Zhao Andrew, Rubin Nicholas C, Miyake Akimasa
Center for Quantum Information and Control, Department of Physics and Astronomy, University of New Mexico, Albuquerque, New Mexico 87106, USA.
Google Research, Mountain View, California 94043, USA.
Phys Rev Lett. 2021 Sep 10;127(11):110504. doi: 10.1103/PhysRevLett.127.110504.
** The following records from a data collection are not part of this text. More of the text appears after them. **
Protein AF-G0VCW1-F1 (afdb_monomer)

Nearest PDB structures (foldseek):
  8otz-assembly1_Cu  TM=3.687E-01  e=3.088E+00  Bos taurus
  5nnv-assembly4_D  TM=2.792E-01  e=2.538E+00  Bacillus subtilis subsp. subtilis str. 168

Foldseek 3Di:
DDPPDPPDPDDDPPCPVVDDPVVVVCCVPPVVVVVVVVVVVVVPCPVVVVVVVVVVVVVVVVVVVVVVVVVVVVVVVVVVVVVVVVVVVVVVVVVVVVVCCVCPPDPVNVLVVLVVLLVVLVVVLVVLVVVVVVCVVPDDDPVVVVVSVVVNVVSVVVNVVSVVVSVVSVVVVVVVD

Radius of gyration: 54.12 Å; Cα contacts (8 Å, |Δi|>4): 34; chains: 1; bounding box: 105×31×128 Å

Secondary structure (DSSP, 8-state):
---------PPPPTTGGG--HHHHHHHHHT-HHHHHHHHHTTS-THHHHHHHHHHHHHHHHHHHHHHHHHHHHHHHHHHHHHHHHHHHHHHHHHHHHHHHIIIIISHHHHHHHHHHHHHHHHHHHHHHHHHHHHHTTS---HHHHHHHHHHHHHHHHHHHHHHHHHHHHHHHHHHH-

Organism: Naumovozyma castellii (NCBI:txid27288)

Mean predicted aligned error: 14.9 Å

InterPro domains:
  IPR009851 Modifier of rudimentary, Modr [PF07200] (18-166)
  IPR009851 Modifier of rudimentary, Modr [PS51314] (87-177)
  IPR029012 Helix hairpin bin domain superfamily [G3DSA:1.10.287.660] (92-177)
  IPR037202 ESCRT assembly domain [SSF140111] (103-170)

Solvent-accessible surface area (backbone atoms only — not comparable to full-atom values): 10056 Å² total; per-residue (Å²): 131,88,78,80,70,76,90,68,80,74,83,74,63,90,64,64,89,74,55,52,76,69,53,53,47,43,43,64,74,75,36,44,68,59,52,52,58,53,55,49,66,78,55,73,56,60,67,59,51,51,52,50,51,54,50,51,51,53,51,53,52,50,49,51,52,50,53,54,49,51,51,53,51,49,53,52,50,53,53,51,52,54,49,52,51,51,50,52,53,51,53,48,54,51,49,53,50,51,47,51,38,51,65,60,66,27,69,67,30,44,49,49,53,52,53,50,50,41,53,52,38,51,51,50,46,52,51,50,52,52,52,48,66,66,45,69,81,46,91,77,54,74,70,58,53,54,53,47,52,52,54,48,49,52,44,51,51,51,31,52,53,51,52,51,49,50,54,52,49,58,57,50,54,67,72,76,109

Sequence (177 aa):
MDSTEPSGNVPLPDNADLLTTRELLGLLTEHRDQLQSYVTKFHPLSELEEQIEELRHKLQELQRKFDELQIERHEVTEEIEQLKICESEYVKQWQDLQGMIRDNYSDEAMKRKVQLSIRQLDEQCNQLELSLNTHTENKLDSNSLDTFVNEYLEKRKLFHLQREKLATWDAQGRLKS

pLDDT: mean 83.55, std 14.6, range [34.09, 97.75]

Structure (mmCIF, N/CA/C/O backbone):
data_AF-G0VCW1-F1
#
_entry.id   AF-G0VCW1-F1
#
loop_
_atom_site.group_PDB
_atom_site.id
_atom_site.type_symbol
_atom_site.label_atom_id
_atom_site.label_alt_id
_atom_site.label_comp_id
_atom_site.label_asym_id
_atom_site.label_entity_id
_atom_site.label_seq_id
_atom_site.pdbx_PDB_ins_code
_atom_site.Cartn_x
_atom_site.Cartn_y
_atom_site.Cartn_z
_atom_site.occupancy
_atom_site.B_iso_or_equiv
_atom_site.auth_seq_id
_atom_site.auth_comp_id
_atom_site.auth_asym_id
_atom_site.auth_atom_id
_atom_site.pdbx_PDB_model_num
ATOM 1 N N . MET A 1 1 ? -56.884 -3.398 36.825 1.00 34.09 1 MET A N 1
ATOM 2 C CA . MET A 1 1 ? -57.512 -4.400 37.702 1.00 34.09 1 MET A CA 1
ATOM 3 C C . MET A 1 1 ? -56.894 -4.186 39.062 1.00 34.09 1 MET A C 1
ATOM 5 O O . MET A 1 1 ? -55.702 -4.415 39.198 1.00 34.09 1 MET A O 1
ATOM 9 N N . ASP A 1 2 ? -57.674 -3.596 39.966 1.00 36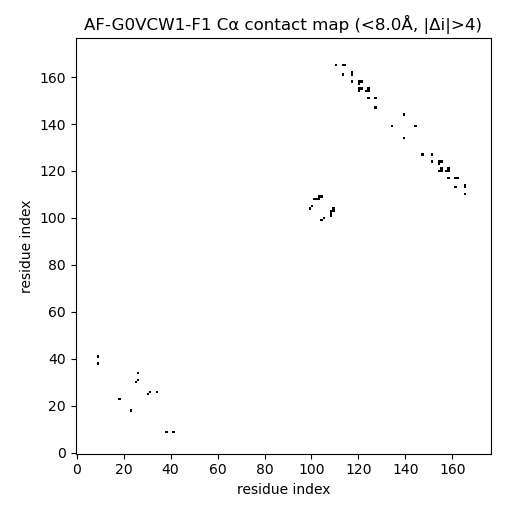.41 2 ASP A N 1
ATOM 10 C CA . ASP A 1 2 ? -57.301 -3.326 41.355 1.00 36.41 2 ASP A CA 1
ATOM 11 C C . ASP A 1 2 ? -56.999 -4.642 42.065 1.00 36.41 2 ASP A C 1
ATOM 13 O O . ASP A 1 2 ? -57.905 -5.430 42.344 1.00 36.41 2 ASP A O 1
ATOM 17 N N . SER A 1 3 ? -55.725 -4.876 42.354 1.00 36.00 3 SER A N 1
ATOM 18 C CA . SER A 1 3 ? -55.317 -5.887 43.319 1.00 36.00 3 SER A CA 1
ATOM 19 C C . SER A 1 3 ? -55.458 -5.258 44.699 1.00 36.00 3 SER A C 1
ATOM 21 O O . SER A 1 3 ? -54.568 -4.560 45.174 1.00 36.00 3 SER A O 1
ATOM 23 N N . THR A 1 4 ? -56.620 -5.453 45.317 1.00 41.78 4 THR A N 1
ATOM 24 C CA . THR A 1 4 ? -56.821 -5.221 46.748 1.00 41.78 4 THR A CA 1
ATOM 25 C C . THR A 1 4 ? -55.946 -6.224 47.492 1.00 41.78 4 THR A C 1
AT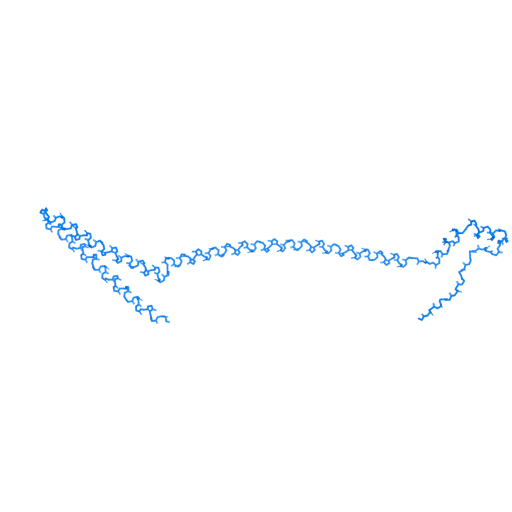OM 27 O O . THR A 1 4 ? -56.320 -7.381 47.677 1.00 41.78 4 THR A O 1
ATOM 30 N N . GLU A 1 5 ? -54.735 -5.802 47.854 1.00 44.69 5 GLU A N 1
ATOM 31 C CA . GLU A 1 5 ? -53.902 -6.542 48.796 1.00 44.69 5 GLU A CA 1
ATOM 32 C C . GLU A 1 5 ? -54.677 -6.715 50.108 1.00 44.69 5 GLU A C 1
ATOM 34 O O . GLU A 1 5 ? -55.401 -5.802 50.526 1.00 44.69 5 GLU A O 1
ATOM 39 N N . PRO A 1 6 ? -54.592 -7.893 50.749 1.00 44.19 6 PRO A N 1
ATOM 40 C CA . PRO A 1 6 ? -55.303 -8.121 51.986 1.00 44.19 6 PRO A CA 1
ATOM 41 C C . PRO A 1 6 ? -54.788 -7.099 52.994 1.00 44.19 6 PRO A C 1
ATOM 43 O O . PRO A 1 6 ? -53.583 -6.931 53.163 1.00 44.19 6 PRO A O 1
ATOM 46 N N . SER A 1 7 ? -55.707 -6.427 53.678 1.00 49.81 7 SER A N 1
ATOM 47 C CA . SER A 1 7 ? -55.446 -5.710 54.920 1.00 49.81 7 SER A CA 1
ATOM 48 C C . SER A 1 7 ? -54.921 -6.710 55.958 1.00 49.81 7 SER A C 1
ATOM 50 O O . SER A 1 7 ? -55.669 -7.216 56.795 1.00 49.81 7 SER A O 1
ATOM 52 N N . GLY A 1 8 ? -53.651 -7.085 55.825 1.00 57.62 8 GLY A N 1
ATOM 53 C CA . GLY A 1 8 ? -52.937 -7.972 56.719 1.00 57.62 8 GLY A CA 1
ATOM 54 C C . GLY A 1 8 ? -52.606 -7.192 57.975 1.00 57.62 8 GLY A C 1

We propose a tomographic protocol for estimating any k-body reduced density matrix (k-RDM) of an n-mode fermionic state, a ubiquitous step in near-term quantum algorithms for simulating many-body physics, chemistry, and materials. Our approach extends the framework of classical shadows, a randomized approach to learning a collection of quantum-state properties, to the fermionic setting. Our sampling protocol uses randomized measurement settings generated by a discrete group of fermionic Gaussian unitaries, implementable with linear-depth circuits. We prove that estimating all k-RDM elements to additive precision ϵ requires on the order of (n/k)k^{3/2}log(n)/ϵ^{2} repeated state preparations, which is optimal up to the logarithmic factor. Furthermore, numerical calculations show that our protocol offers a substantial improvement in constant overheads for k≥2, as compared to prior deterministic strategies. We also adapt our method to particle-number symmetry, wherein the additional circuit depth may be halved at the cost of roughly 2-5 times more repetitions.
我们提出了一种断层扫描协议,用于估计n模费米子态的任意k体约化密度矩阵(k-RDM),这是模拟多体物理、化学和材料的近期量子算法中普遍存在的一个步骤。我们的方法将经典影子的框架扩展到费米子环境,经典影子是一种用于学习量子态属性集合的随机方法。我们的采样协议使用由离散的费米子高斯酉群生成的随机测量设置,可通过线性深度电路实现。我们证明,要将所有k-RDM元素估计到加法精度ϵ,需要大约(n/k)k^{3/2}log(n)/ϵ^{2}次重复的态制备,这在对数因子范围内是最优的。此外,数值计算表明,与先前的确定性策略相比,对于k≥2,我们的协议在常数开销方面有显著改进。我们还将我们的方法应用于粒子数对称性,其中额外的电路深度可以减半,但代价是重复次数大约增加2至5倍。